Here are two specific B2B ideas.
- Clippy 2.0: AI-enabled Workflow Automation. UIPath is a giant company that helps businesses automate their employee’s repetitive tasks. Tools like OpenAI’s Codex (the backend Github co-pilot) will soon be used to generate scripts and macros that are currently created or recorded by humans today. Because the scripts will be generated and refined using English, they will be more robust and less fragile. “Clippy, delete all the temporary files off my computer.”
- Realms: GPT-based algorithms still need to be fine-tuned for your specific business. Realms will be a public/private space for generating, storing, and forking example sets so that when you use AI text or photo generation in your business, the output comes out with the style of your business. Realms is an online catalog of style guides for your marketing communications, contracts, web design, and stock photography.
The tricky part: All of these ideas are potentially enabled by this new technology, but it’s not quite there yet. As I said above, GPT-3 often writes something that sounds completely plausible but is actually untrue. DALL-E 2 images frequently look great as thumbnails but are nightmarish when you zoom in.
How long do humans have left?
Lastly, I want to check in on where we are relative to the singularity. How do we get from here to sentient computers or artificial general intelligence? How do these new deep-learning models accelerate things?
The singularity is the idea that once artificial intelligence surpasses human intelligence, it will be able to design even better AI, leading to a rapid exponential increase in intelligence. The result is an AI “singularity” where machines become superintelligent and humans are unable to understand or control them.
Kurzweil depicted the y-axis as the “number of neurons” (or the number of parameters in the models above). Over time, I’ve thought of this more as a measure of overall capability (reasoning ability and autonomy) of some imagined AI.

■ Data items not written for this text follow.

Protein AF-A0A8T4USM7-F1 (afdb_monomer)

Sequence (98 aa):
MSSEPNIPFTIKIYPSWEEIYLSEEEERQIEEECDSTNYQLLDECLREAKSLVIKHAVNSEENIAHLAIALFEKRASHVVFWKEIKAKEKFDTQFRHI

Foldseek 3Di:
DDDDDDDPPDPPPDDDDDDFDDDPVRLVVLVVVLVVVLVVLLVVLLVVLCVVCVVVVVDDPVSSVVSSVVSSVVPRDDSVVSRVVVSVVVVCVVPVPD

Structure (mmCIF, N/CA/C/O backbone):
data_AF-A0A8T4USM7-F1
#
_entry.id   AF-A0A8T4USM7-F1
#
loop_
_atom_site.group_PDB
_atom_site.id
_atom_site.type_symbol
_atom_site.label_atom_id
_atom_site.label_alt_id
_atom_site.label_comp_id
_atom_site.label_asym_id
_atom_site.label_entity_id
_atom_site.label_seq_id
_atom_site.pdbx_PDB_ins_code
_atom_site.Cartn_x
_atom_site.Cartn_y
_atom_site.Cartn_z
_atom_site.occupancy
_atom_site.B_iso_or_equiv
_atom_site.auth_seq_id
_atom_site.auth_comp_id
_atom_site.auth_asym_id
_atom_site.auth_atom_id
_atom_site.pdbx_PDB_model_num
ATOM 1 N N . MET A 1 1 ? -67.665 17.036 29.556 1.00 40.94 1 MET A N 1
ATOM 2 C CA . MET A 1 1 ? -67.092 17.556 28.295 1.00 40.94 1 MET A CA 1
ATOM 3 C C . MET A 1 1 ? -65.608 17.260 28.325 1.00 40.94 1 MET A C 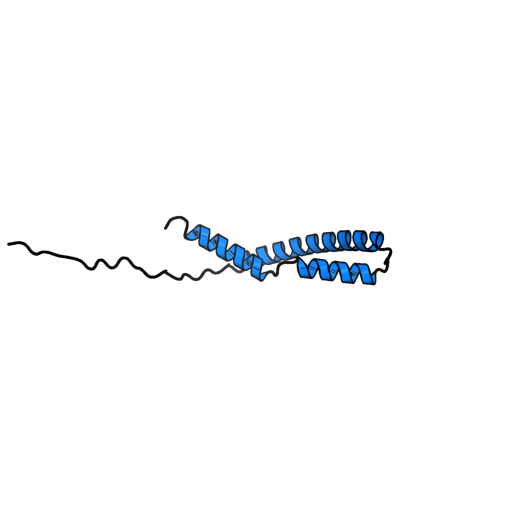1
ATOM 5 O O . MET A 1 1 ? -65.008 17.429 29.378 1.00 40.94 1 MET A O 1
ATOM 9 N N . SER A 1 2 ? -65.074 16.720 27.235 1.00 59.44 2 SER A N 1
ATOM 10 C CA . SER A 1 2 ? -63.746 16.102 27.189 1.00 59.44 2 SER A CA 1
ATOM 11 C C . SER A 1 2 ? -62.655 17.110 26.844 1.00 59.44 2 SER A C 1
ATOM 13 O O . SER A 1 2 ? -62.845 17.889 25.914 1.00 59.44 2 SER A O 1
ATOM 15 N N . SER A 1 3 ? -61.504 17.020 27.513 1.00 51.97 3 SER A N 1
ATOM 16 C CA . SER A 1 3 ? -60.216 17.503 26.995 1.00 51.97 3 SER A CA 1
ATOM 17 C C . SER A 1 3 ? -59.047 16.974 27.838 1.00 51.97 3 SER A C 1
ATOM 19 O O . SER A 1 3 ? -58.481 17.698 28.655 1.00 51.97 3 SER A O 1
ATOM 21 N N . GLU A 1 4 ? -58.653 15.719 27.617 1.00 67.75 4 GLU A N 1
ATOM 22 C CA . GLU A 1 4 ? -57.210 15.445 27.588 1.00 67.75 4 GLU A CA 1
ATOM 23 C C . GLU A 1 4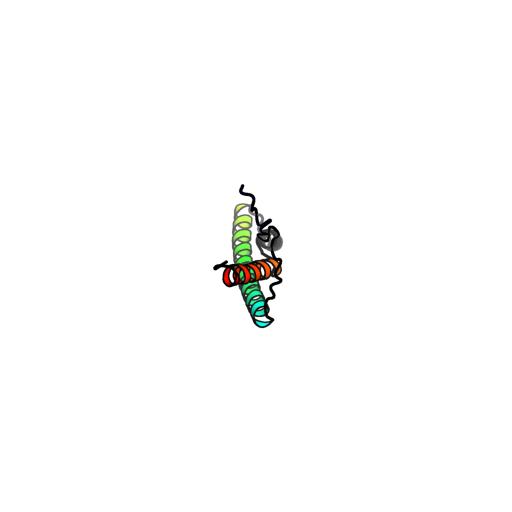 ? -56.669 16.064 26.288 1.00 67.75 4 GLU A C 1
ATOM 25 O O . GLU A 1 4 ? -57.384 16.081 25.278 1.00 67.75 4 GLU A O 1
ATOM 30 N N . PRO A 1 5 ? -55.451 16.626 26.300 1.00 50.69 5 PRO A N 1
ATOM 31 C CA . PRO A 1 5 ? -54.391 15.847 25.666 1.00 50.69 5 PRO A CA 1
ATOM 32 C C . PRO A 1 5 ? -53.027 15.913 26.367 1.00 50.69 5 PRO A C 1
ATOM 34 O O . PRO A 1 5 ? -52.527 16.973 26.742 1.00 50.69 5 PRO A O 1
ATOM 37 N N . ASN A 1 6 ? -52.384 14.749 26.408 1.00 61.12 6 ASN A N 1
ATOM 38 C CA . ASN A 1 6 ? -50.964 14.528 26.679 1.00 61.12 6 ASN A CA 1
ATOM 39 C C . ASN A 1 6 ? -50.405 13.777 25.443 1.00 61.12 6 ASN A C 1
ATOM 41 O O . ASN A 1 6 ? -51.148 13.016 24.830 1.00 61.12 6 ASN A O 1
ATOM 45 N N . ILE A 1 7 ? -49.170 13.923 24.958 1.00 61.09 7 ILE A N 1
ATOM 46 C CA . ILE A 1 7 ? -47.930 14.528 25.477 1.00 61.09 7 ILE A CA 1
ATOM 47 C C . ILE A 1 7 ? -47.205 15.177 24.274 1.00 61.09 7 ILE A C 1
ATOM 49 O O . ILE A 1 7 ? -47.284 14.597 23.186 1.00 61.09 7 ILE A O 1
ATOM 53 N N . PRO A 1 8 ? -46.390 16.248 24.402 1.00 56.16 8 PRO A N 1
ATOM 54 C CA . PRO A 1 8 ? -45.247 16.394 23.503 1.00 56.16 8 PRO A CA 1
ATOM 55 C C . PRO A 1 8 ? -44.241 15.275 23.823 1.00 56.16 8 PRO A C 1
ATOM 57 O O . PRO A 1 8 ? -43.362 15.419 24.669 1.00 56.16 8 PRO A O 1
ATOM 60 N N . PHE A 1 9 ? -44.416 14.122 23.178 1.00 60.97 9 PHE A N 1
ATOM 61 C CA . PHE A 1 9 ? -43.522 12.976 23.309 1.00 60.97 9 PHE A CA 1
ATOM 62 C C . PHE A 1 9 ? -42.214 13.286 22.568 1.00 60.97 9 PHE A C 1
ATOM 64 O O . PHE A 1 9 ? -42.156 13.238 21.338 1.00 60.97 9 PHE A O 1
ATOM 71 N N . THR A 1 10 ? -41.154 13.623 23.302 1.00 58.75 10 THR A N 1
ATOM 72 C CA . THR A 1 10 ? -39.817 13.845 22.737 1.00 58.75 10 THR A CA 1
ATOM 73 C C . THR A 1 10 ? -39.154 12.518 22.373 1.00 58.75 10 THR A C 1
ATOM 75 O O . THR A 1 10 ? -38.277 12.013 23.074 1.00 58.75 10 THR A O 1
ATOM 78 N N . ILE A 1 11 ? -39.530 11.978 21.209 1.00 59.41 11 ILE A N 1
ATOM 79 C CA . ILE A 1 11 ? -38.642 11.086 20.455 1.00 59.41 11 ILE A CA 1
ATOM 80 C C . ILE A 1 11 ? -37.344 11.878 20.240 1.00 59.41 11 ILE A C 1
ATOM 82 O O . ILE A 1 11 ? -37.404 12.997 19.729 1.00 59.41 11 ILE A O 1
ATOM 86 N N . LYS A 1 12 ? -36.181 11.365 20.664 1.00 59.75 12 LYS A N 1
ATOM 87 C CA . LYS A 1 12 ? -34.898 12.052 20.433 1.00 59.75 12 LYS A CA 1
ATOM 88 C C . LYS A 1 12 ? -34.692 12.224 18.921 1.00 59.75 12 LYS A C 1
ATOM 90 O O . LYS A 1 12 ? -34.436 11.249 18.229 1.00 59.75 12 LYS A O 1
ATOM 95 N N . ILE A 1 13 ? -34.796 13.459 18.426 1.00 68.31 13 ILE A N 1
ATOM 96 C CA . ILE A 1 13 ? -34.636 13.797 16.994 1.00 68.31 13 ILE A CA 1
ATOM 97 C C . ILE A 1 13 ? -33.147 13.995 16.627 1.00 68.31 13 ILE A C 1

The ultimate auto-complete and art generation algorithms discussed above demonstrate the new ability of computers to represent complex concepts, perform simple logical reasoning, and even encode common sense. Obviously, researchers can employ these techniques like programmers and artists to do more and better experiments. What we need for AGI is to begin empowering the software to actually take actions – do things based on the goals we give it (and it chooses).
You can imagine a process in the cloud, that accepts requests, and plans and performs a set of actions. It could execute them given whatever capabilities we give it. “Hal, watch for new mentions of my name on the Web and email me when you find them.” Internally, Hal auto-completes a prompt like “the specific steps to find new mentions on the web and email someone are…” and then executes those steps. There will be an amazing inflection point when the process is given the ability to modify itself. We’ve learned from reinforcement learning that – in a digital environment – an algorithm (given a fitness function) can fail quickly and repeat as many times as required to get it right.
Generative technologies are the biggest thing since the iPhone (possibly since the internet). Critically, researchers (even those funded by big tech companies) are sharing their learning, accelerating advancement at a pace we’ve never seen before. We’ve never seen computers converse cogently or imagine images before. Still, I’m cognizant of the hype curve (it was just a year ago we coined Web 3 for apps built on a blockchain!), the complexity of the research, and the current limitations. What a time to be alive, hold on to your papers!